-
Jeśli to oficjalna zgoda na mylenie imion… świetnie. – Zerknęła na Serenę przez ramię z półuśmiechem. -
Następnego faceta nazwę Leonidas. Albo Edzio. I powiem, że pomyliło mi się z pacjentem. Jednym z tych starszych, z demencją.
Oparła się łokciem o stół, jakby to miejsce należało do niej od zawsze. Głowę przechyliła lekko, zrzucając z ramienia kosmyk włosów, który uciekł zza ucha. Kątem oka zarejestrowała kelnera roznoszącego drinki i kłótnię przy sąsiednim stoliku o zbyt głośną muzykę. Taki barowy mikroświat - znajomy, nienachalny.
-
Wystaw to zaświadczenie, będę je trzymać w portfelu - dodała po chwili, dopijając resztkę Frencha. -
Jak karta lojalnościowa na drobne złośliwości.
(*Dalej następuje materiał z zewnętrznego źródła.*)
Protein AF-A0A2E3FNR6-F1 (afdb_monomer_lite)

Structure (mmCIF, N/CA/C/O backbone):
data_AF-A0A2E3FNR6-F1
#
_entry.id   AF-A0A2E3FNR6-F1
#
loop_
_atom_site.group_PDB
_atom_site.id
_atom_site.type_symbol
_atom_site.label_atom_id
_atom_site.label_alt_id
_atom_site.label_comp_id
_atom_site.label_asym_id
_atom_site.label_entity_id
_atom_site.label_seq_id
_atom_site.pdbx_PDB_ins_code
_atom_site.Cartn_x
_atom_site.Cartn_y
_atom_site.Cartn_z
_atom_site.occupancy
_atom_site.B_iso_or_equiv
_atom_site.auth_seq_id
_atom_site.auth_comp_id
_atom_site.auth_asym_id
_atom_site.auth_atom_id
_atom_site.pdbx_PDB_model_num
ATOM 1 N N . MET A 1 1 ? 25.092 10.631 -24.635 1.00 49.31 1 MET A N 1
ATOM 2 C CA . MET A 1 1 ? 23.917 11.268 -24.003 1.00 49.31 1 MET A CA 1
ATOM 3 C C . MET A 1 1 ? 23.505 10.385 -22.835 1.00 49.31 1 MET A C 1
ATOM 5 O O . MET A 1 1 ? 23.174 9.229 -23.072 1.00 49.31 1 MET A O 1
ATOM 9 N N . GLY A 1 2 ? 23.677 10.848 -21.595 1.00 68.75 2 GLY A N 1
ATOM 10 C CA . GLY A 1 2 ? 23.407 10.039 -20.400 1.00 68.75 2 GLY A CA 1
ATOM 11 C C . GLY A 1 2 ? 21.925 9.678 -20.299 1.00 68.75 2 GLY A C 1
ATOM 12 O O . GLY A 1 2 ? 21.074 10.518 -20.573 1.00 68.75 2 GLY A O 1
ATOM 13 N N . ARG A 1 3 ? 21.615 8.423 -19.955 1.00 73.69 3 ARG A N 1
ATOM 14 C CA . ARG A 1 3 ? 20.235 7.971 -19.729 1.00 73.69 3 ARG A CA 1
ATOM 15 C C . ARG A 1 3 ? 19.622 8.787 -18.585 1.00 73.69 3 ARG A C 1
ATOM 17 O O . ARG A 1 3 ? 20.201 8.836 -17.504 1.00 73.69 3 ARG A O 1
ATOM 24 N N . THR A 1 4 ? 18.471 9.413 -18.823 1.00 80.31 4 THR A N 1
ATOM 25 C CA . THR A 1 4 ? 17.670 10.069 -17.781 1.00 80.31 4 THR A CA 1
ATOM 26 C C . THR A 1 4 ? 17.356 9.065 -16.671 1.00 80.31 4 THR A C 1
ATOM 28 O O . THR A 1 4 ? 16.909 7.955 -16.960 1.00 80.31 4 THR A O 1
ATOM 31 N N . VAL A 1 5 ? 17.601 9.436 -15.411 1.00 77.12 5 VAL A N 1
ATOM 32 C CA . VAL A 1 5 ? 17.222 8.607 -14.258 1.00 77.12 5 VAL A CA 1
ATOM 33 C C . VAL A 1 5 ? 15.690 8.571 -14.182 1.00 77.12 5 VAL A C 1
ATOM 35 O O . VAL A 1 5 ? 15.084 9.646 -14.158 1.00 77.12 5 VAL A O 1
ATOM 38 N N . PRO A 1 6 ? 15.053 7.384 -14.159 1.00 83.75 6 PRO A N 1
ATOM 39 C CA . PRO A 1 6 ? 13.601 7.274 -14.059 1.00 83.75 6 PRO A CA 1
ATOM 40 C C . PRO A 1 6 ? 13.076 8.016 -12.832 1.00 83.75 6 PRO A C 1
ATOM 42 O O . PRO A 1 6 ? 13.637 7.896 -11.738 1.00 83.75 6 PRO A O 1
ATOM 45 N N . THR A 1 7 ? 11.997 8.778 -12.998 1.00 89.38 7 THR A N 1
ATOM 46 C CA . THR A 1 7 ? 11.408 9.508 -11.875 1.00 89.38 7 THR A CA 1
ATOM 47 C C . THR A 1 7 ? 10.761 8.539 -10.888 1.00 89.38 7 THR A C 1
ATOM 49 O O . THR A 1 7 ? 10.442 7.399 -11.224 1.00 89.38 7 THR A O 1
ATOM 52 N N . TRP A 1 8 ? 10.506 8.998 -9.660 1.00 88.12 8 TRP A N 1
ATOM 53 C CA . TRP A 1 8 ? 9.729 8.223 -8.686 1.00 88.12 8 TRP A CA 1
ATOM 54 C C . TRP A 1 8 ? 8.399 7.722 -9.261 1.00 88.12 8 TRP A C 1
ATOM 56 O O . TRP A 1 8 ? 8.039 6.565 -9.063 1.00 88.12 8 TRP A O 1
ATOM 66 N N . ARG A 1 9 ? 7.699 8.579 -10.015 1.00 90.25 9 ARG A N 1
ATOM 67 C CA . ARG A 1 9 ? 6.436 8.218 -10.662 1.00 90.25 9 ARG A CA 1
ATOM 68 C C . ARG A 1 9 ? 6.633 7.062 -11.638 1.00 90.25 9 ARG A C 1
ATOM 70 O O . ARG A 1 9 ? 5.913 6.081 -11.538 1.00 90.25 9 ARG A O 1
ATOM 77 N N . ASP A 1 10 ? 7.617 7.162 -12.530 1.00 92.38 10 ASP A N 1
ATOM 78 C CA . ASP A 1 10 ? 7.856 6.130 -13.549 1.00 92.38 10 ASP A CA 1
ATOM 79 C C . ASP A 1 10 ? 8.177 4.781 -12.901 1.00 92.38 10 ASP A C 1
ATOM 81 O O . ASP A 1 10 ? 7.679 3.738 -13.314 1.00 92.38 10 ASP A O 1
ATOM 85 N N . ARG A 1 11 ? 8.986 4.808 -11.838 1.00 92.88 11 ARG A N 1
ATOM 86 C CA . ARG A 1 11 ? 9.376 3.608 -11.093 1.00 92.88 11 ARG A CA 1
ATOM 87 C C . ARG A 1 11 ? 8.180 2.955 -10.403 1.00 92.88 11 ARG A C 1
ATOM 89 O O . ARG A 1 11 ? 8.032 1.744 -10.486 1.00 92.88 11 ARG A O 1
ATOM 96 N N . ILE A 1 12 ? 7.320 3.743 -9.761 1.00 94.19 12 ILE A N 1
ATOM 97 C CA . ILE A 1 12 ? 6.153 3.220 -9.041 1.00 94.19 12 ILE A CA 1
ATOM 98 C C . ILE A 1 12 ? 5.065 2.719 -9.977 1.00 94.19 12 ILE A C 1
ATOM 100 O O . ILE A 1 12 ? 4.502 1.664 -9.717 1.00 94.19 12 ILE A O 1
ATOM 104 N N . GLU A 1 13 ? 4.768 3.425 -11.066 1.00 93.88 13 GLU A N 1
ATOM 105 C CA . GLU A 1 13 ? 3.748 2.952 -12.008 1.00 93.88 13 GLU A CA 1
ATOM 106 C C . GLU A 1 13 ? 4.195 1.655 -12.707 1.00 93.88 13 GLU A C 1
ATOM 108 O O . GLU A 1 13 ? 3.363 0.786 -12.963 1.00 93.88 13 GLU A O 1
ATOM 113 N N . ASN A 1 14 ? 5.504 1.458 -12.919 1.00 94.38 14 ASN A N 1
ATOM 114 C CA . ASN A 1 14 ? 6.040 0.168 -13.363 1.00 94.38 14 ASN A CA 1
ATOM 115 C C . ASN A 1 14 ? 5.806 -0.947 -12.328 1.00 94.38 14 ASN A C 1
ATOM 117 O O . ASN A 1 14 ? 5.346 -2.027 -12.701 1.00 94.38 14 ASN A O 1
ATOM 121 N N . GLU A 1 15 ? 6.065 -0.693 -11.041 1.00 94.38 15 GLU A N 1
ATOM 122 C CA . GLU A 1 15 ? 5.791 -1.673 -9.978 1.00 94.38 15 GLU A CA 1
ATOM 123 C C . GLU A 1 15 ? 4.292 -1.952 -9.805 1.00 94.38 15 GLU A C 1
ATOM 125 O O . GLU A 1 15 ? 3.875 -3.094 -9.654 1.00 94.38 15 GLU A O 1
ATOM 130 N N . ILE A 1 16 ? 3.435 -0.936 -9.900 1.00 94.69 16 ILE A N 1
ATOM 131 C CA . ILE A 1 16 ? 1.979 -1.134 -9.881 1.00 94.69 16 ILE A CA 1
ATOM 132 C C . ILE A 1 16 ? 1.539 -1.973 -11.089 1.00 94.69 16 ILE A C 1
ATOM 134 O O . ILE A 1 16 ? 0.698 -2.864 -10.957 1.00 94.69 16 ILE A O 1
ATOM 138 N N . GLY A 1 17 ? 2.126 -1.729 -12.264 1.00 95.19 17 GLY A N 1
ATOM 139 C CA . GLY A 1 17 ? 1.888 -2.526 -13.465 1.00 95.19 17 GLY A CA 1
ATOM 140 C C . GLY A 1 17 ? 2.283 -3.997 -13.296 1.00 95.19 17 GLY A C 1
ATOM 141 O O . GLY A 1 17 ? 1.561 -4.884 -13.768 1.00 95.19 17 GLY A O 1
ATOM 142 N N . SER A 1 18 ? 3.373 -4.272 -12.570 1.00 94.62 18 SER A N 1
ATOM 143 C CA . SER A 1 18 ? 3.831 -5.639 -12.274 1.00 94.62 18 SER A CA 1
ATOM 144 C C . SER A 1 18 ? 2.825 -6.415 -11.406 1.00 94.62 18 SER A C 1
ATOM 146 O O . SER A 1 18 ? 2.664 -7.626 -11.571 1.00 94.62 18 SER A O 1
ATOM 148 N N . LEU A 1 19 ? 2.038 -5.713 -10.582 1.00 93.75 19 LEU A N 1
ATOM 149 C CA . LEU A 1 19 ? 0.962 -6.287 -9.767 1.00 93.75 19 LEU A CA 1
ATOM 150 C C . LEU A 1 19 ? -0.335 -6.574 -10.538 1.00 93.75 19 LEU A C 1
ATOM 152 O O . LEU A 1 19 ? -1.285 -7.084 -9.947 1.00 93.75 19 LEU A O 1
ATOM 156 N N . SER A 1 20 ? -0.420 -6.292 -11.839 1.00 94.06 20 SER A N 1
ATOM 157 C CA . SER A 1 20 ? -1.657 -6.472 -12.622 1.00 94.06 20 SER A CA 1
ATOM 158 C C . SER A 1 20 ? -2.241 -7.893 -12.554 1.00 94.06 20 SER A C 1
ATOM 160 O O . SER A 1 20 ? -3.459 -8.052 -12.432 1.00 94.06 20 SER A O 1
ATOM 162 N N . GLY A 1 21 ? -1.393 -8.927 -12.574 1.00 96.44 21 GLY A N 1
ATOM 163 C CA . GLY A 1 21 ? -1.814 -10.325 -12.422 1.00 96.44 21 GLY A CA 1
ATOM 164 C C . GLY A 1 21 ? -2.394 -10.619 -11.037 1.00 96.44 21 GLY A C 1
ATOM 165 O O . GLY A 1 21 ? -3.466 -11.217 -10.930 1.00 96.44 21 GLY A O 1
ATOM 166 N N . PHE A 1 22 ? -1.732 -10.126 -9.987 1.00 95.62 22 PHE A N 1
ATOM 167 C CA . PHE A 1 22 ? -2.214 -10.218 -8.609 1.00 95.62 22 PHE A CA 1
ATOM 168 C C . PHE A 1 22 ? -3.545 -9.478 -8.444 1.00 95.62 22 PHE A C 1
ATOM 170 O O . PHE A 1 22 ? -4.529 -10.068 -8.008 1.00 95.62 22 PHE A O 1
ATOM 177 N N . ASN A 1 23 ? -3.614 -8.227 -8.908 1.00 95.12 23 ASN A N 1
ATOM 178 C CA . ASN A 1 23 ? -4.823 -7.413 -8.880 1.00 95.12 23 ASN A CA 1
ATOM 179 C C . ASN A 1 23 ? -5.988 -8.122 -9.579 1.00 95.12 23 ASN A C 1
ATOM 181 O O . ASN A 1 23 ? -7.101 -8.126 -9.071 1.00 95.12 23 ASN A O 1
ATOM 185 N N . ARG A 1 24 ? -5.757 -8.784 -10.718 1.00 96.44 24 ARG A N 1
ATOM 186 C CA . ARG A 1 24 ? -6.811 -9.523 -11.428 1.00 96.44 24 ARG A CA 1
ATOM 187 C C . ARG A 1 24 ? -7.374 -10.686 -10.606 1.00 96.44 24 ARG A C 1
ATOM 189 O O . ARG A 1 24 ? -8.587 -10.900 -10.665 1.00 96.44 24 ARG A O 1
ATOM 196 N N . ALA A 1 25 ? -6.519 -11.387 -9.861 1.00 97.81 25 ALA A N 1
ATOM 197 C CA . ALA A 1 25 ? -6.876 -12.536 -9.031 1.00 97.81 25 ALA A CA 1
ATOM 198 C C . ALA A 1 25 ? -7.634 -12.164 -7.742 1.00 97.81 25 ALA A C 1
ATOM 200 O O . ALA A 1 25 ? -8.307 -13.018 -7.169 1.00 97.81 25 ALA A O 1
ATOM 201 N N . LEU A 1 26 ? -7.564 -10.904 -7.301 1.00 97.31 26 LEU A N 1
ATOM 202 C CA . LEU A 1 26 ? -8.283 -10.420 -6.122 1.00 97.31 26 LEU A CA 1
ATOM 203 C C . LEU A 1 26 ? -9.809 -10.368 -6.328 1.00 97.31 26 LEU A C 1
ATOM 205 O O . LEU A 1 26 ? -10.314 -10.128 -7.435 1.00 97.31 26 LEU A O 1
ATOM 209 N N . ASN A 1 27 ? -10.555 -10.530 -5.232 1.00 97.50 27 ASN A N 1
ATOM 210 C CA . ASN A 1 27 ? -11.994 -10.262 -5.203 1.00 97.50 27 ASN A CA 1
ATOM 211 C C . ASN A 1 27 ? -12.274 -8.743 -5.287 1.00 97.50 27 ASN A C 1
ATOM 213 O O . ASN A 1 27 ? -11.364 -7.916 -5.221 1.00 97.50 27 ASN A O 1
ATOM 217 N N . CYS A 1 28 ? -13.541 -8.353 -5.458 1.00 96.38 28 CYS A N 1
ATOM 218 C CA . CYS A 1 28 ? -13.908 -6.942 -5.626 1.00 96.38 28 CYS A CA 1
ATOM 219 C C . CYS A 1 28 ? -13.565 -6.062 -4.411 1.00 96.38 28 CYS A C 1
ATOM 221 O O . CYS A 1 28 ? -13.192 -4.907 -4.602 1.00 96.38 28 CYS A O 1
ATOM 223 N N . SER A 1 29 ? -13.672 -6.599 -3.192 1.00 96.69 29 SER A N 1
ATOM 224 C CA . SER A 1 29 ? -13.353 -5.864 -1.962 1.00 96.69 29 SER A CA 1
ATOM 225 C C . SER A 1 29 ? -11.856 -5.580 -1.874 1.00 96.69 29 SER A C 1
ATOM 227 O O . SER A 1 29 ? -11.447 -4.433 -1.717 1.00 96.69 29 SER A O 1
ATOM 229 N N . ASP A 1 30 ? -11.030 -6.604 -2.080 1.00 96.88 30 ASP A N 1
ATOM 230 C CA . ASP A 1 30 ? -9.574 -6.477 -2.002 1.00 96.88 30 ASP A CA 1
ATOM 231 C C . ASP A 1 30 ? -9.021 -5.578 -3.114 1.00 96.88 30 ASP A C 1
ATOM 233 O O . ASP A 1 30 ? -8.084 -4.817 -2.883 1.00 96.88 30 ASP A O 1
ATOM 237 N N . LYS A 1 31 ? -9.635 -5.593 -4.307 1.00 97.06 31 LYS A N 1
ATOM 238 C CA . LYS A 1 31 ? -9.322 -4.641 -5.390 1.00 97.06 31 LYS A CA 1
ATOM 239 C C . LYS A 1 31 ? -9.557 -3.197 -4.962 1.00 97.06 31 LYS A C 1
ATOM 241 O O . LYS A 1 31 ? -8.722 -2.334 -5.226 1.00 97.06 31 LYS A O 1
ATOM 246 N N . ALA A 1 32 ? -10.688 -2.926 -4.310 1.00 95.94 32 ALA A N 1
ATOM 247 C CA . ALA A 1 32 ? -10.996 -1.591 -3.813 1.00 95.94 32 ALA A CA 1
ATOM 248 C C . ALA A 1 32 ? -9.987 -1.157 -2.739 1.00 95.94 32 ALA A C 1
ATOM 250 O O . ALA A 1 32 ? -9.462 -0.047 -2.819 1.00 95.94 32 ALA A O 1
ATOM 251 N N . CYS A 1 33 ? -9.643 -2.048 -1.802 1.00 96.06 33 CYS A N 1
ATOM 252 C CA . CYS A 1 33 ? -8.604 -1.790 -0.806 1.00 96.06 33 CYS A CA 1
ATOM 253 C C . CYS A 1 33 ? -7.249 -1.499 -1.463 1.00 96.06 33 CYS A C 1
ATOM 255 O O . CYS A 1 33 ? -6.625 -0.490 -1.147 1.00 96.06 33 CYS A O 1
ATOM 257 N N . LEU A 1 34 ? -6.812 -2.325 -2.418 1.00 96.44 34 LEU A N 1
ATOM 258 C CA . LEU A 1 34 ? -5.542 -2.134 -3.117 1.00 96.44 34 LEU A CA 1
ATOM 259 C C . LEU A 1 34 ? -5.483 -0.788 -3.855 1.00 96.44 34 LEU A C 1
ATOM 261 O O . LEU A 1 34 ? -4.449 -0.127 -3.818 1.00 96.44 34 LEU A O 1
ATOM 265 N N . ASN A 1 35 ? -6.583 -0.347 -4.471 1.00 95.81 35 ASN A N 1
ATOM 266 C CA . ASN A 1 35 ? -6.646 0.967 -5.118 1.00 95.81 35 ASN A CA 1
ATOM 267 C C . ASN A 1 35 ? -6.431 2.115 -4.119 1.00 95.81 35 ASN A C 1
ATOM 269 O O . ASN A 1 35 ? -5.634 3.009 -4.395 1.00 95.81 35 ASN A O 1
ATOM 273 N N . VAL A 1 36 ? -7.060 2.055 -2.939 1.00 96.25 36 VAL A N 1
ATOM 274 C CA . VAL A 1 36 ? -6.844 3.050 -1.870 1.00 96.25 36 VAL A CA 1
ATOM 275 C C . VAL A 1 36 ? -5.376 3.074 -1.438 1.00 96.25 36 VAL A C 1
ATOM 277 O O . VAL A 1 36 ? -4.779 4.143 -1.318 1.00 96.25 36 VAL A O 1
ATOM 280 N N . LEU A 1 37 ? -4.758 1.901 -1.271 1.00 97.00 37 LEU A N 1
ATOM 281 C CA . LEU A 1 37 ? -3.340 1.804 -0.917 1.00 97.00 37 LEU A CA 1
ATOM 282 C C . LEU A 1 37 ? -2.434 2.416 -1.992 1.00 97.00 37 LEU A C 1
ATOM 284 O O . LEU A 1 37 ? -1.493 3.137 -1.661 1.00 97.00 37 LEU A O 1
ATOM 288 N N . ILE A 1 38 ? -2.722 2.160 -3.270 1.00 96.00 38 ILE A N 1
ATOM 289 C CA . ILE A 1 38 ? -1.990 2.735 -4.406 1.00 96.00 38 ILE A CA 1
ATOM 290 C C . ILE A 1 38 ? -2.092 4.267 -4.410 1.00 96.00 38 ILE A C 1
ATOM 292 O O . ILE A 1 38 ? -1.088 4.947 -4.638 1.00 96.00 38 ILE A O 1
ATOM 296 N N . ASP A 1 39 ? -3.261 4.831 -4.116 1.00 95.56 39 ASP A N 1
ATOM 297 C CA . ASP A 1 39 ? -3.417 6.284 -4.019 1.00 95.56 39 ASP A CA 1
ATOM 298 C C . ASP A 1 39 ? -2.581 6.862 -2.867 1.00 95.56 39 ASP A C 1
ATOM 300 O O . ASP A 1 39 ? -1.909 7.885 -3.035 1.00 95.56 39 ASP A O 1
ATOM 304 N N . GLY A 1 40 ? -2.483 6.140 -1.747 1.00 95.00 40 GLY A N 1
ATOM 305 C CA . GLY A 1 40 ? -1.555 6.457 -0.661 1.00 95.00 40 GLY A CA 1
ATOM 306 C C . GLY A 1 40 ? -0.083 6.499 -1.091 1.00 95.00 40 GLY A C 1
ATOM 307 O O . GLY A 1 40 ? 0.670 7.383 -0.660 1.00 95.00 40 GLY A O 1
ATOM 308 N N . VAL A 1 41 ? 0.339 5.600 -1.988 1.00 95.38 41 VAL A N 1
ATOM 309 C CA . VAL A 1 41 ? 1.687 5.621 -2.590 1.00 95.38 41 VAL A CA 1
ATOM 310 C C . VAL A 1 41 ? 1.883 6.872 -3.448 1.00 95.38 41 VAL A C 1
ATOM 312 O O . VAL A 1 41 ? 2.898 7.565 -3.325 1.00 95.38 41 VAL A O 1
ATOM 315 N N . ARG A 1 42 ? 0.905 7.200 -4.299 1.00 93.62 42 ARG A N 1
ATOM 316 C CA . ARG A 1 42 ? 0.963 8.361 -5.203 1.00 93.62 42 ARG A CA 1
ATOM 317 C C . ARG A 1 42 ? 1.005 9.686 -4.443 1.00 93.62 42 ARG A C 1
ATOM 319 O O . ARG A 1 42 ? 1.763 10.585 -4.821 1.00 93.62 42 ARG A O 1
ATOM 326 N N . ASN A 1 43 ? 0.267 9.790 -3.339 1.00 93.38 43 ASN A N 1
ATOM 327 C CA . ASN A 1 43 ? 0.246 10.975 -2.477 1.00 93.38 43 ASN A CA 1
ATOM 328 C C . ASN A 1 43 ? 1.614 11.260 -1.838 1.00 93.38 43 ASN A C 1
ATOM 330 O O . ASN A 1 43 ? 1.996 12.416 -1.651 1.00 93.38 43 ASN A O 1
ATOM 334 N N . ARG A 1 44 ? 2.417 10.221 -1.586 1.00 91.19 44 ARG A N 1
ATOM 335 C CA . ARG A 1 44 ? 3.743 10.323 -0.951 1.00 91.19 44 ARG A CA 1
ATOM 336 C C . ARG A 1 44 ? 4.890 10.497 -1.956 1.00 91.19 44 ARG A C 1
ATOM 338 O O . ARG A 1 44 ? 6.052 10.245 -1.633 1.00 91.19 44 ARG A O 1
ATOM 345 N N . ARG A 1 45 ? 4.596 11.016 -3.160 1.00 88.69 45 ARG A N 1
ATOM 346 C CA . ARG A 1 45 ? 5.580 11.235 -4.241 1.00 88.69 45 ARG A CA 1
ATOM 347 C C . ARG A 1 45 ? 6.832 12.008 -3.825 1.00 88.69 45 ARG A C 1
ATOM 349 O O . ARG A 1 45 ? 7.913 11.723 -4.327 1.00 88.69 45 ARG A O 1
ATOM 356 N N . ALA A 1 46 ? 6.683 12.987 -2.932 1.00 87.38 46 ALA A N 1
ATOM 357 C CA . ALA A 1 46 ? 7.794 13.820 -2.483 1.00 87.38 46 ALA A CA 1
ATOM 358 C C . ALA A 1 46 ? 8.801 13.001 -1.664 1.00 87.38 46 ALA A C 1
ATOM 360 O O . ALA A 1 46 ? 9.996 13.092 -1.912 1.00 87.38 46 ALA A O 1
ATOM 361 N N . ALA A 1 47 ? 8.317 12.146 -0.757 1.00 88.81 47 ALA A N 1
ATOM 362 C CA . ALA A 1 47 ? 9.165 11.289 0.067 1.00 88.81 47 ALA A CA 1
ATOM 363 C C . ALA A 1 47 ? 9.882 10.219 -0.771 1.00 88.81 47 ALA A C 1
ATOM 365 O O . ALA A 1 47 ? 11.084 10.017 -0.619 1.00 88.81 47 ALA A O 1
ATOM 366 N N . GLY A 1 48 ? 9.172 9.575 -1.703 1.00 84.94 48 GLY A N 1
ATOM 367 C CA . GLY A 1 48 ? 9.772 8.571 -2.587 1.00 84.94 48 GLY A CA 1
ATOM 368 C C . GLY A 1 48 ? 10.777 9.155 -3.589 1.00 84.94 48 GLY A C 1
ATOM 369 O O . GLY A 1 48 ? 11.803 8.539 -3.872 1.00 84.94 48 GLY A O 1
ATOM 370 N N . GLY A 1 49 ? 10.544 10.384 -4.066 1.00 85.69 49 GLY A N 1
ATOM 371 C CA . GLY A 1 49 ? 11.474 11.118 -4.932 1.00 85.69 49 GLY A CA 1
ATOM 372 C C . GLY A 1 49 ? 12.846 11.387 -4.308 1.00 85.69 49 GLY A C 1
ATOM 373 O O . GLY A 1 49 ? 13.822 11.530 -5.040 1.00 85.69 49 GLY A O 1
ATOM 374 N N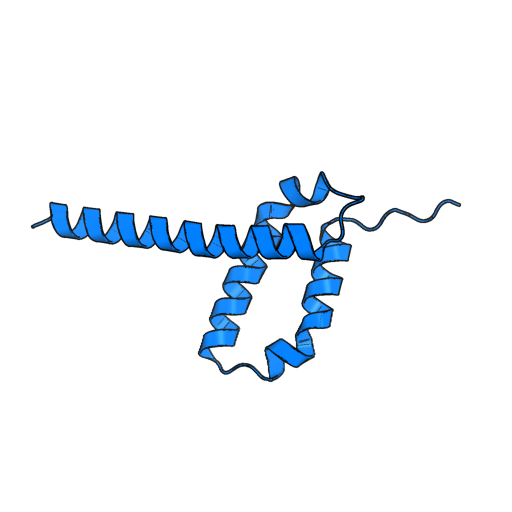 . MET A 1 50 ? 12.940 11.387 -2.975 1.00 88.88 50 MET A N 1
ATOM 375 C CA . MET A 1 50 ? 14.197 11.569 -2.239 1.00 88.88 50 MET A CA 1
ATOM 376 C C . MET A 1 50 ? 15.058 10.298 -2.177 1.00 88.88 50 MET A C 1
ATOM 378 O O . MET A 1 50 ? 16.196 10.359 -1.717 1.00 88.88 50 MET A O 1
ATOM 382 N N . LEU A 1 51 ? 14.544 9.148 -2.635 1.00 87.19 51 LEU A N 1
ATOM 383 C CA . LEU A 1 51 ? 15.196 7.837 -2.529 1.00 87.19 51 LEU A CA 1
ATOM 384 C C . LEU A 1 51 ? 15.453 7.198 -3.914 1.00 87.19 51 LEU A C 1
ATOM 386 O O . LEU A 1 51 ? 14.998 6.082 -4.183 1.00 87.19 51 LEU A O 1
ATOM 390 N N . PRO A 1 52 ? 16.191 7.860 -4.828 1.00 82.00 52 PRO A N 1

Kelner wreszcie przyniósł pizzę, a aromat przypraw i ciepłego ciasta oderwał je od medycznych żartów. Sloane sięgnęła po kawałek bez zbędnej celebracji, odgryzła kęs i na moment przymknęła oczy - jakby próbowała uchwycić smak, którego nie da się nazwać. Może to było: „smakuje jak dom”, a może po prostu: „nie muszę nic robić, tylko jeść”.
-
Oficjalnie: to najcieplejsze, co jadłam w tym tygodniu. Nie licząc pierogów z dyżuru… które smakowały jak tektura.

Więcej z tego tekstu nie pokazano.